## Task brief
Retype, without any change, the first line of the records and every line after it through the one containing "Radius of gyration: 15.97".
____
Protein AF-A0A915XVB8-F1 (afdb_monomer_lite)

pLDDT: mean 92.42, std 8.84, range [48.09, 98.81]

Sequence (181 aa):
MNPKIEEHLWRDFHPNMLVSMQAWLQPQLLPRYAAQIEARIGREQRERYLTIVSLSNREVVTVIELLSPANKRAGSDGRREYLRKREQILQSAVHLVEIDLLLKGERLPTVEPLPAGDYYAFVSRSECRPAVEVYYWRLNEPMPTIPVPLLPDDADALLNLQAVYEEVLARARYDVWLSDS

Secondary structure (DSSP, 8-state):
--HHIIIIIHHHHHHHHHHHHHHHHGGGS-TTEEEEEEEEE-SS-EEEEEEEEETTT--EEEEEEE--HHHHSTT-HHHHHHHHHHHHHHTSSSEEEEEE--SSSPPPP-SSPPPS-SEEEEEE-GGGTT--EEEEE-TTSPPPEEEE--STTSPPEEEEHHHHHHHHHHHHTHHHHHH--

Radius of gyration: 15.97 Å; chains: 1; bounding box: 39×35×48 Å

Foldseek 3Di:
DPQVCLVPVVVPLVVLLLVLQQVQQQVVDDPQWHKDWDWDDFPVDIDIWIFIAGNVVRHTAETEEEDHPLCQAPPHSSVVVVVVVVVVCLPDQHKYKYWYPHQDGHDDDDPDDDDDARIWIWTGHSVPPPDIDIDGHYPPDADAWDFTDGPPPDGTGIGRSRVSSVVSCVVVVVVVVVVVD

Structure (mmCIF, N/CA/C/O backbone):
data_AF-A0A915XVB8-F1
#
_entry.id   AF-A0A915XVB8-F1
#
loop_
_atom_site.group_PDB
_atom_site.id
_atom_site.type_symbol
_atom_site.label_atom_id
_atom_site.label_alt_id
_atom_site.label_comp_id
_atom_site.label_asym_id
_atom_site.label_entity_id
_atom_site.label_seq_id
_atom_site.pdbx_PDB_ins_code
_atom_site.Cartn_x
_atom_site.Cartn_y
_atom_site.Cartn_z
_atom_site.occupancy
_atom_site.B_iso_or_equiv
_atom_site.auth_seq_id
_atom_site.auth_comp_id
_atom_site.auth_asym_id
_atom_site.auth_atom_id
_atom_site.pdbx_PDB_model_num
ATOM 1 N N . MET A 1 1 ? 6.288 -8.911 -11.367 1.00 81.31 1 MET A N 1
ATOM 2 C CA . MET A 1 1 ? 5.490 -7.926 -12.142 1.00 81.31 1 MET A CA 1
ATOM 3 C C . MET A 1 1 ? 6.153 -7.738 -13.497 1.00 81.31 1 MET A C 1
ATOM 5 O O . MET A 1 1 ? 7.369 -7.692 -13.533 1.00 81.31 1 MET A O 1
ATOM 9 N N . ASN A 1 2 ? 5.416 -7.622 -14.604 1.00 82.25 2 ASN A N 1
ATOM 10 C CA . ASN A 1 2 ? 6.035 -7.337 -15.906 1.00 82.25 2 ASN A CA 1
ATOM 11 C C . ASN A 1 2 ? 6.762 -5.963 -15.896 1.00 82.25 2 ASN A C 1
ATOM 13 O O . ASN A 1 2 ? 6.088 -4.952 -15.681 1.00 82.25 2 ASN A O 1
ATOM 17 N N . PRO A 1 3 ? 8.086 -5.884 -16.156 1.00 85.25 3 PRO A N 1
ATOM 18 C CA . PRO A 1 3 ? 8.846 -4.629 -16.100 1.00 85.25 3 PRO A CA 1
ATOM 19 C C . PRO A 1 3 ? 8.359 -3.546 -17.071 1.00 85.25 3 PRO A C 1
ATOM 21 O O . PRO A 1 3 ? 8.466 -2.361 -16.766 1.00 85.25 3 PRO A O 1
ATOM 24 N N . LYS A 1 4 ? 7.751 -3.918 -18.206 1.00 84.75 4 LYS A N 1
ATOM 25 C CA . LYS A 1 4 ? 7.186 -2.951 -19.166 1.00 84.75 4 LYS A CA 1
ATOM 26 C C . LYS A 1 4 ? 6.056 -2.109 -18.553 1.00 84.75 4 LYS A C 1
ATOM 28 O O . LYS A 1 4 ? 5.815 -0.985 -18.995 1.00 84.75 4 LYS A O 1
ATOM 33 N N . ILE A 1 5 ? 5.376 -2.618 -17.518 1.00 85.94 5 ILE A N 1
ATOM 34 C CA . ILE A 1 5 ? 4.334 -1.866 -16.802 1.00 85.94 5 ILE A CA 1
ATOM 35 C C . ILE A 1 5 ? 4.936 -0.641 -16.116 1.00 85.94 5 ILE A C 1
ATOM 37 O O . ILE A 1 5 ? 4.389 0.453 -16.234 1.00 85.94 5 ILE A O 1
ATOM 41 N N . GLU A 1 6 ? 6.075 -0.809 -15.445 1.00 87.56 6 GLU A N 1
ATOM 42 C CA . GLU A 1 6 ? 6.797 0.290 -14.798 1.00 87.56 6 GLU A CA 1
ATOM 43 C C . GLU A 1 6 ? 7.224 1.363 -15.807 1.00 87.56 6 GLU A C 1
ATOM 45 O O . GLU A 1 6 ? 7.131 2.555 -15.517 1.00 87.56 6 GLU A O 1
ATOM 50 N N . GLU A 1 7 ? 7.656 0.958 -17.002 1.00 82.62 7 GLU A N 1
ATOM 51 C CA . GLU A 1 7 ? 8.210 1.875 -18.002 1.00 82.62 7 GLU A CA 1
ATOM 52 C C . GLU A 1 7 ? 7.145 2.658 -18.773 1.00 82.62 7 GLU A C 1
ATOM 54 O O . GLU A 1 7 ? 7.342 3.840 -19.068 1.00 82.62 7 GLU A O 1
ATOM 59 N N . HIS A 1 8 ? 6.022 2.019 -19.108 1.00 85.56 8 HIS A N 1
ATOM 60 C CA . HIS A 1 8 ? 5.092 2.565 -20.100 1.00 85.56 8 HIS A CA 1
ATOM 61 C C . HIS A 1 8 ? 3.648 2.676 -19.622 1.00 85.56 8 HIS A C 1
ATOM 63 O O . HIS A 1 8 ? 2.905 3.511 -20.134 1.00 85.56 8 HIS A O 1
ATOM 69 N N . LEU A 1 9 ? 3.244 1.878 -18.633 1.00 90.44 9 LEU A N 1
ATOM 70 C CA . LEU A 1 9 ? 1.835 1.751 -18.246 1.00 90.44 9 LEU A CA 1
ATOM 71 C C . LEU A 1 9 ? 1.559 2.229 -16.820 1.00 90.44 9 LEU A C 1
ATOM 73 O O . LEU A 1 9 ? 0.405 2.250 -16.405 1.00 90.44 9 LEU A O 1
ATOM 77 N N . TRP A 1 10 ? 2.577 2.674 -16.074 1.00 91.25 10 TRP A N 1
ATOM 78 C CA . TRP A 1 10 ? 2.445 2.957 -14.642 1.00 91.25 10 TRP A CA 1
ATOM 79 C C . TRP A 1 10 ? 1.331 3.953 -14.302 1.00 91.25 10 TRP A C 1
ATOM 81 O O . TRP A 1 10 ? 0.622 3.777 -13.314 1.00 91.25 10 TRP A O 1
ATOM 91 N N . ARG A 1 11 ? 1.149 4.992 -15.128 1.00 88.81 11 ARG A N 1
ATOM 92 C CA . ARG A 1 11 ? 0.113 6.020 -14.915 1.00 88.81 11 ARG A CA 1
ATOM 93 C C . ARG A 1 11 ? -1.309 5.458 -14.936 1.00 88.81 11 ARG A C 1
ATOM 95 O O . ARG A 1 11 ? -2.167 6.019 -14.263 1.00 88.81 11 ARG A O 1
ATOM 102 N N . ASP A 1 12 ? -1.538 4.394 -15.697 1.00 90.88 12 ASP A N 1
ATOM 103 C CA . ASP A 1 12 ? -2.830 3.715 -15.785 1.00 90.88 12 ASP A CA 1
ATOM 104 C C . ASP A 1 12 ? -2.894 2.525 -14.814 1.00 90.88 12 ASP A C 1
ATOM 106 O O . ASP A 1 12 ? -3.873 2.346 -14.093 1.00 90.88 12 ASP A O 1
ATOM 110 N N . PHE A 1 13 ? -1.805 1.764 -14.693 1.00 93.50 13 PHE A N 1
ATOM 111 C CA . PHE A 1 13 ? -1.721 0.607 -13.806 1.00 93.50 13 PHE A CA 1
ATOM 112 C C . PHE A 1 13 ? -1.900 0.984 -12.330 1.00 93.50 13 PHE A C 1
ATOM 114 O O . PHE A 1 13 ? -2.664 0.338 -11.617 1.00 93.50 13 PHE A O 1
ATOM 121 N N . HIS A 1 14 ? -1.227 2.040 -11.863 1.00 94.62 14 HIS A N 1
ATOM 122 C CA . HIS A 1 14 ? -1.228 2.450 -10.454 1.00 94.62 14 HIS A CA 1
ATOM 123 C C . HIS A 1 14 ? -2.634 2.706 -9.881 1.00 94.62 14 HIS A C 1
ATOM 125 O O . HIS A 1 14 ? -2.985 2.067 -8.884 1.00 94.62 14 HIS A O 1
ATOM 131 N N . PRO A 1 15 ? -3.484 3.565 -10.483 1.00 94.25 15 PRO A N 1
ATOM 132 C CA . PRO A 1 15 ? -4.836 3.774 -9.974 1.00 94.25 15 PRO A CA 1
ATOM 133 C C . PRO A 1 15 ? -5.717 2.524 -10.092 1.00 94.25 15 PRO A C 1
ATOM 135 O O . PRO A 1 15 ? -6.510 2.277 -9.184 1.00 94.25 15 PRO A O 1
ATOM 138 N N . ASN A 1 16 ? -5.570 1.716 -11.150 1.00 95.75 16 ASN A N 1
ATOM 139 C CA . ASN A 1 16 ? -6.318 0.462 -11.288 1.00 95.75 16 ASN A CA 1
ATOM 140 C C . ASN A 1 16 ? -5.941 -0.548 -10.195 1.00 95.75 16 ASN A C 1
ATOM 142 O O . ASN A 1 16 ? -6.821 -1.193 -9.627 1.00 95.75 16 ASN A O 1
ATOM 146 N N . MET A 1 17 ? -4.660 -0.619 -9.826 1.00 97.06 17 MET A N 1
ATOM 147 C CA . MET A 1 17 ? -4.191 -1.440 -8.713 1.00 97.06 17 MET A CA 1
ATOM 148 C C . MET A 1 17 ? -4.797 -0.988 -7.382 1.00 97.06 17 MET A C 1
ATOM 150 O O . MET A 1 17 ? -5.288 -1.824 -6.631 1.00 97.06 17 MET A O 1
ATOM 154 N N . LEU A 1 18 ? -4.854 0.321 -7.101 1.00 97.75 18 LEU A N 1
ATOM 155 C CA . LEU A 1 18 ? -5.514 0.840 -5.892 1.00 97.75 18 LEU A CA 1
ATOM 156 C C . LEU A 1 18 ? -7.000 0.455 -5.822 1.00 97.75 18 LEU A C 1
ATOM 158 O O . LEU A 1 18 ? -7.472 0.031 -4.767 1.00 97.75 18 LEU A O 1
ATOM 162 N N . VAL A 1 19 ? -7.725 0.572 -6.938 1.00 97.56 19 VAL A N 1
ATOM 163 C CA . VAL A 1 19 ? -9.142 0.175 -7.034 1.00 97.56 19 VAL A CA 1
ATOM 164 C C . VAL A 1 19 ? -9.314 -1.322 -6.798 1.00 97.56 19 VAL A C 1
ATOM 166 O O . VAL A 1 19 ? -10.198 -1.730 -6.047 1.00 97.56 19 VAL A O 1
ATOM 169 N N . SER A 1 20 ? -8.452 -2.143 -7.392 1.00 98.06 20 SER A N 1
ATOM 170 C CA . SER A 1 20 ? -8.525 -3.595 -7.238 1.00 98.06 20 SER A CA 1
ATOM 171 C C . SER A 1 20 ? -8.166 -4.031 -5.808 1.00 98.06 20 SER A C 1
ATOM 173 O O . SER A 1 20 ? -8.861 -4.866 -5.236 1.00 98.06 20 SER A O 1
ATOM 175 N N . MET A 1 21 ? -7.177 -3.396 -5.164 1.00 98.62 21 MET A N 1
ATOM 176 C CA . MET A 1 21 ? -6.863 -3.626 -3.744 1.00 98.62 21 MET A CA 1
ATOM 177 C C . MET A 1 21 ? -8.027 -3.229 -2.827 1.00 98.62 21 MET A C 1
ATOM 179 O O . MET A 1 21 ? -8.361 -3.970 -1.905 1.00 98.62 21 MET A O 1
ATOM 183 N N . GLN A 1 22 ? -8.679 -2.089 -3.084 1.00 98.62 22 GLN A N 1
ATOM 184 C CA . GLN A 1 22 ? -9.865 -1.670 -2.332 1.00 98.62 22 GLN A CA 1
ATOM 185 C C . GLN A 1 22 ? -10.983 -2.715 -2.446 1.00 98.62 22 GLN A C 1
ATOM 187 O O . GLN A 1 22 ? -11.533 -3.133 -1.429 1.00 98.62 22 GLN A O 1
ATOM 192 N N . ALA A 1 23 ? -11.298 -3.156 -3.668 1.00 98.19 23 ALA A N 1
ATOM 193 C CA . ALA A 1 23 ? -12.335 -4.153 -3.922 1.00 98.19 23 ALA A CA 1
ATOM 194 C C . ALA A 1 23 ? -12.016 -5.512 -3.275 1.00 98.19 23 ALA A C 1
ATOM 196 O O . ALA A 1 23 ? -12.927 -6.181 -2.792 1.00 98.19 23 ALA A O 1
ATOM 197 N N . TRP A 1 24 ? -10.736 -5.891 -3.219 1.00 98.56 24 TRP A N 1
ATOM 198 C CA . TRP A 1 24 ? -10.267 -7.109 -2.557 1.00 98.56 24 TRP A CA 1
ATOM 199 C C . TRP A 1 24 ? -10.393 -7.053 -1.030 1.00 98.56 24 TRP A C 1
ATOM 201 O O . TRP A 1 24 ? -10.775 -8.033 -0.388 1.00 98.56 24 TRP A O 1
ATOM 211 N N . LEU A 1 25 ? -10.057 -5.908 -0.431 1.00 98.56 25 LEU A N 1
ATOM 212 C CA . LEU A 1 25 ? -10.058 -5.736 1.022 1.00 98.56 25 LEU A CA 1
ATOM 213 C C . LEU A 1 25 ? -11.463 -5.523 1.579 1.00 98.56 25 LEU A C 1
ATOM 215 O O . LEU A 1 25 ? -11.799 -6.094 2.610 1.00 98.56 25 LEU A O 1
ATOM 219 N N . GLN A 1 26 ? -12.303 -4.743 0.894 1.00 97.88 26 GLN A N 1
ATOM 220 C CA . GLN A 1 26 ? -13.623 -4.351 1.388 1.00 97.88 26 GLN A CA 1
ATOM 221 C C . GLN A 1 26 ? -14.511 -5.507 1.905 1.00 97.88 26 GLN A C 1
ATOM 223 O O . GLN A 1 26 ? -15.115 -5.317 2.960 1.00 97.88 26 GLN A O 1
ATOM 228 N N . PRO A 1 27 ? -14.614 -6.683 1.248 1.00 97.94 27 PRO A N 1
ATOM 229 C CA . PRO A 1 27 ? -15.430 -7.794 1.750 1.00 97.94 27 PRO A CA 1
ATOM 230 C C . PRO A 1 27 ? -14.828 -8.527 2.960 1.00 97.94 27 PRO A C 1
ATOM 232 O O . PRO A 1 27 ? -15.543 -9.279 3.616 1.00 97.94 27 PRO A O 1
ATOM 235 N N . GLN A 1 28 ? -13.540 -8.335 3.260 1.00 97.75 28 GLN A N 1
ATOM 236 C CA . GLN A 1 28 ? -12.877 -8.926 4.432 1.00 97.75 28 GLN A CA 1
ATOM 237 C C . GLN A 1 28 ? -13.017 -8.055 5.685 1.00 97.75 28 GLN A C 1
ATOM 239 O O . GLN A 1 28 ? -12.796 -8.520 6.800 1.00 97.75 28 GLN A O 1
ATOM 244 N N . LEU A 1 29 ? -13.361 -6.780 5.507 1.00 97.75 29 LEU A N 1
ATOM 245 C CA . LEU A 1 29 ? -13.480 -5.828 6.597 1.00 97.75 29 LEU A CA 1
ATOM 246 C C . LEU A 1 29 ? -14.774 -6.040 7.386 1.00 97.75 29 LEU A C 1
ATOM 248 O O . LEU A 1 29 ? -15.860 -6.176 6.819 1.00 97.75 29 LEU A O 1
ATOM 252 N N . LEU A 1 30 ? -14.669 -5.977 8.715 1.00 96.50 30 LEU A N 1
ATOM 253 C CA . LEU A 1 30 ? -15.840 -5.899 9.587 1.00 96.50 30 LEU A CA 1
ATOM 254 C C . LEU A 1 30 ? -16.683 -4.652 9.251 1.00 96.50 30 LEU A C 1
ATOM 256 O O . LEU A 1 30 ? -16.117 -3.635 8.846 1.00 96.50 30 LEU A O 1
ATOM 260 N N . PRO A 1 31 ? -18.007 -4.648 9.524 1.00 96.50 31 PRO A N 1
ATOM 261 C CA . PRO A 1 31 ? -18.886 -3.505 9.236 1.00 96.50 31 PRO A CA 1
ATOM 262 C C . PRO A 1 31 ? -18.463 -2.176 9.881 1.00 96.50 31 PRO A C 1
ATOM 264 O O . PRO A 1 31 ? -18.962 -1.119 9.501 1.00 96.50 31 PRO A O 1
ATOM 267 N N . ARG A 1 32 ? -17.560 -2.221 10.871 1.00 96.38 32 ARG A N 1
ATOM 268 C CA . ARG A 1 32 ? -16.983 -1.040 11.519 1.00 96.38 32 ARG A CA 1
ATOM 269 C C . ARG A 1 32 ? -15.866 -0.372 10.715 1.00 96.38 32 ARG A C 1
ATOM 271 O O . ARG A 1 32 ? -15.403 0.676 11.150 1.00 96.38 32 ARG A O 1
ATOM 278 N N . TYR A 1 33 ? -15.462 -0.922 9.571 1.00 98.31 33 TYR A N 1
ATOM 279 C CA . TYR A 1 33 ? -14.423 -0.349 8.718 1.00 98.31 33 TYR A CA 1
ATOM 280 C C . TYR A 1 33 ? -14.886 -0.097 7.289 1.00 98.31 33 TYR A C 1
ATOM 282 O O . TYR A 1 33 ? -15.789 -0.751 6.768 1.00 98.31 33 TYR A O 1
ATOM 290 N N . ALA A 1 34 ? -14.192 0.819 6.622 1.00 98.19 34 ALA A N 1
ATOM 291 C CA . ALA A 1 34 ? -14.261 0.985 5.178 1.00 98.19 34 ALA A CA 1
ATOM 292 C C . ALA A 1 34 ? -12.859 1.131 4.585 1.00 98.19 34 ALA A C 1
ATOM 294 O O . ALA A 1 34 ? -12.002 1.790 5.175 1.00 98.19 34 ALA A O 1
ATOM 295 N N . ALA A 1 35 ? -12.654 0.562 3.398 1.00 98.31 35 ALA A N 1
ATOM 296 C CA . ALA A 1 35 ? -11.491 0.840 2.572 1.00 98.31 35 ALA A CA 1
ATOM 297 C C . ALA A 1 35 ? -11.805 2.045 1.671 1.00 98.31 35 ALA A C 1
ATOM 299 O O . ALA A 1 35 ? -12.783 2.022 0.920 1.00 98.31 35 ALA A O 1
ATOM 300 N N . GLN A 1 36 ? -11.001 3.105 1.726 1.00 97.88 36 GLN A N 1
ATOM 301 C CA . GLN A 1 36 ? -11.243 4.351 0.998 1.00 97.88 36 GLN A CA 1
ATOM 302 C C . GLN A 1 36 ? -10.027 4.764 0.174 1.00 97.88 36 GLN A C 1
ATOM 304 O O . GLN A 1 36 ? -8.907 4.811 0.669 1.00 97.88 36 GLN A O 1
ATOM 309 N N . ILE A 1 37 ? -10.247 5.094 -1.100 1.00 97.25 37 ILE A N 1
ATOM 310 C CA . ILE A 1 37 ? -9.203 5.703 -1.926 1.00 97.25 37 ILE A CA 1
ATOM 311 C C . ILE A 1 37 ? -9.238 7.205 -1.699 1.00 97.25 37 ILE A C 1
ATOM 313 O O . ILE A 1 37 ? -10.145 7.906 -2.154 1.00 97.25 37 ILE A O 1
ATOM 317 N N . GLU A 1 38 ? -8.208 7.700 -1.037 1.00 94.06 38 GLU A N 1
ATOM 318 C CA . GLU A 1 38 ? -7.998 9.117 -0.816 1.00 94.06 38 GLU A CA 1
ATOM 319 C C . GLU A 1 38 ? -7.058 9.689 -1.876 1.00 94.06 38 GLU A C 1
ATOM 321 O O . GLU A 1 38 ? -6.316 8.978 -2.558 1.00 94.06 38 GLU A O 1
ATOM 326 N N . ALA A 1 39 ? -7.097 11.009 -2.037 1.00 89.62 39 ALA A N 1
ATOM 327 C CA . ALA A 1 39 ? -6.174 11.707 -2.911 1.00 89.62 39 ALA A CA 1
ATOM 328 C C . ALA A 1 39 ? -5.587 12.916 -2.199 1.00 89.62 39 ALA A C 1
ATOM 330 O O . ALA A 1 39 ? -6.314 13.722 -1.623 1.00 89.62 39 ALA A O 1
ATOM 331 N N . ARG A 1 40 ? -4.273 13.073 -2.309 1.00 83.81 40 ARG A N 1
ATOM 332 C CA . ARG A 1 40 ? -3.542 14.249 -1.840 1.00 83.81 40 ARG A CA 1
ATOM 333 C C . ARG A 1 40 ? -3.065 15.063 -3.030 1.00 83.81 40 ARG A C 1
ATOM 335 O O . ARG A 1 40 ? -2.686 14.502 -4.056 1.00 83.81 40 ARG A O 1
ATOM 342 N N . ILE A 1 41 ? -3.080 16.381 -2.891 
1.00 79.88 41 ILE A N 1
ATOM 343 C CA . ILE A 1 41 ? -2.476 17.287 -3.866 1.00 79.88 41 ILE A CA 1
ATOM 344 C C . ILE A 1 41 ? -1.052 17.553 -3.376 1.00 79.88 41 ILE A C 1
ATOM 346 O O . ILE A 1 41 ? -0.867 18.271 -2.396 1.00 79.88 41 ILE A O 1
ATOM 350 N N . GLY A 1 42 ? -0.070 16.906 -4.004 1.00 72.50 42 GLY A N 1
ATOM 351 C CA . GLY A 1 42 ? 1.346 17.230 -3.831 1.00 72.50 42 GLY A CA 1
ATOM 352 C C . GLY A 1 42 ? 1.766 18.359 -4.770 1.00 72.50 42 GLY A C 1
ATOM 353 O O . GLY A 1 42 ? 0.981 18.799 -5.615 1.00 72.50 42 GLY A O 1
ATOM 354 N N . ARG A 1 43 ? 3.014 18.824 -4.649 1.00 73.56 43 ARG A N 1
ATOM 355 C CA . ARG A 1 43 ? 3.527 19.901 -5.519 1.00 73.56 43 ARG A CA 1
____
## Response area
Protein AF-A0A915XVB8-F1 (afdb_monomer_lite)

pLDDT: mean 92.42, std 8.84, range [48.09, 98.81]

Sequence (181 aa):
MNPKIEEHLWRDFHPNMLVSMQAWLQPQLLPRYAAQIEARIGREQRERYLTIVSLSNREVVTVIELLSPANKRAGSDGRREYLRKREQILQSAVHLVEIDLLLKGERLPTVEPLPAGDYYAFVSRSECRPAVEVYYWRLNEPMPTIPVPLLPDDADALLNLQAVYEEVLARARYDVWLSDS

Secondary structure (DSSP, 8-state):
--HHIIIIIHHHHHHHHHHHHHHHHGGGS-TTEEEEEEEEE-SS-EEEEEEEEETTT--EEEEEEE--HHHHSTT-HHHHHHHHHHHHHHTSSSEEEEEE--SSSPPPP-SSPPPS-SEEEEEE-GGGTT--EEEEE-TTSPPPEEEE--STTSPPEEEEHHHHHHHHHHHHTHHHHHH--

Radius of gyration: 15.97 Å; chains: 1; bounding box: 39×35×48 Å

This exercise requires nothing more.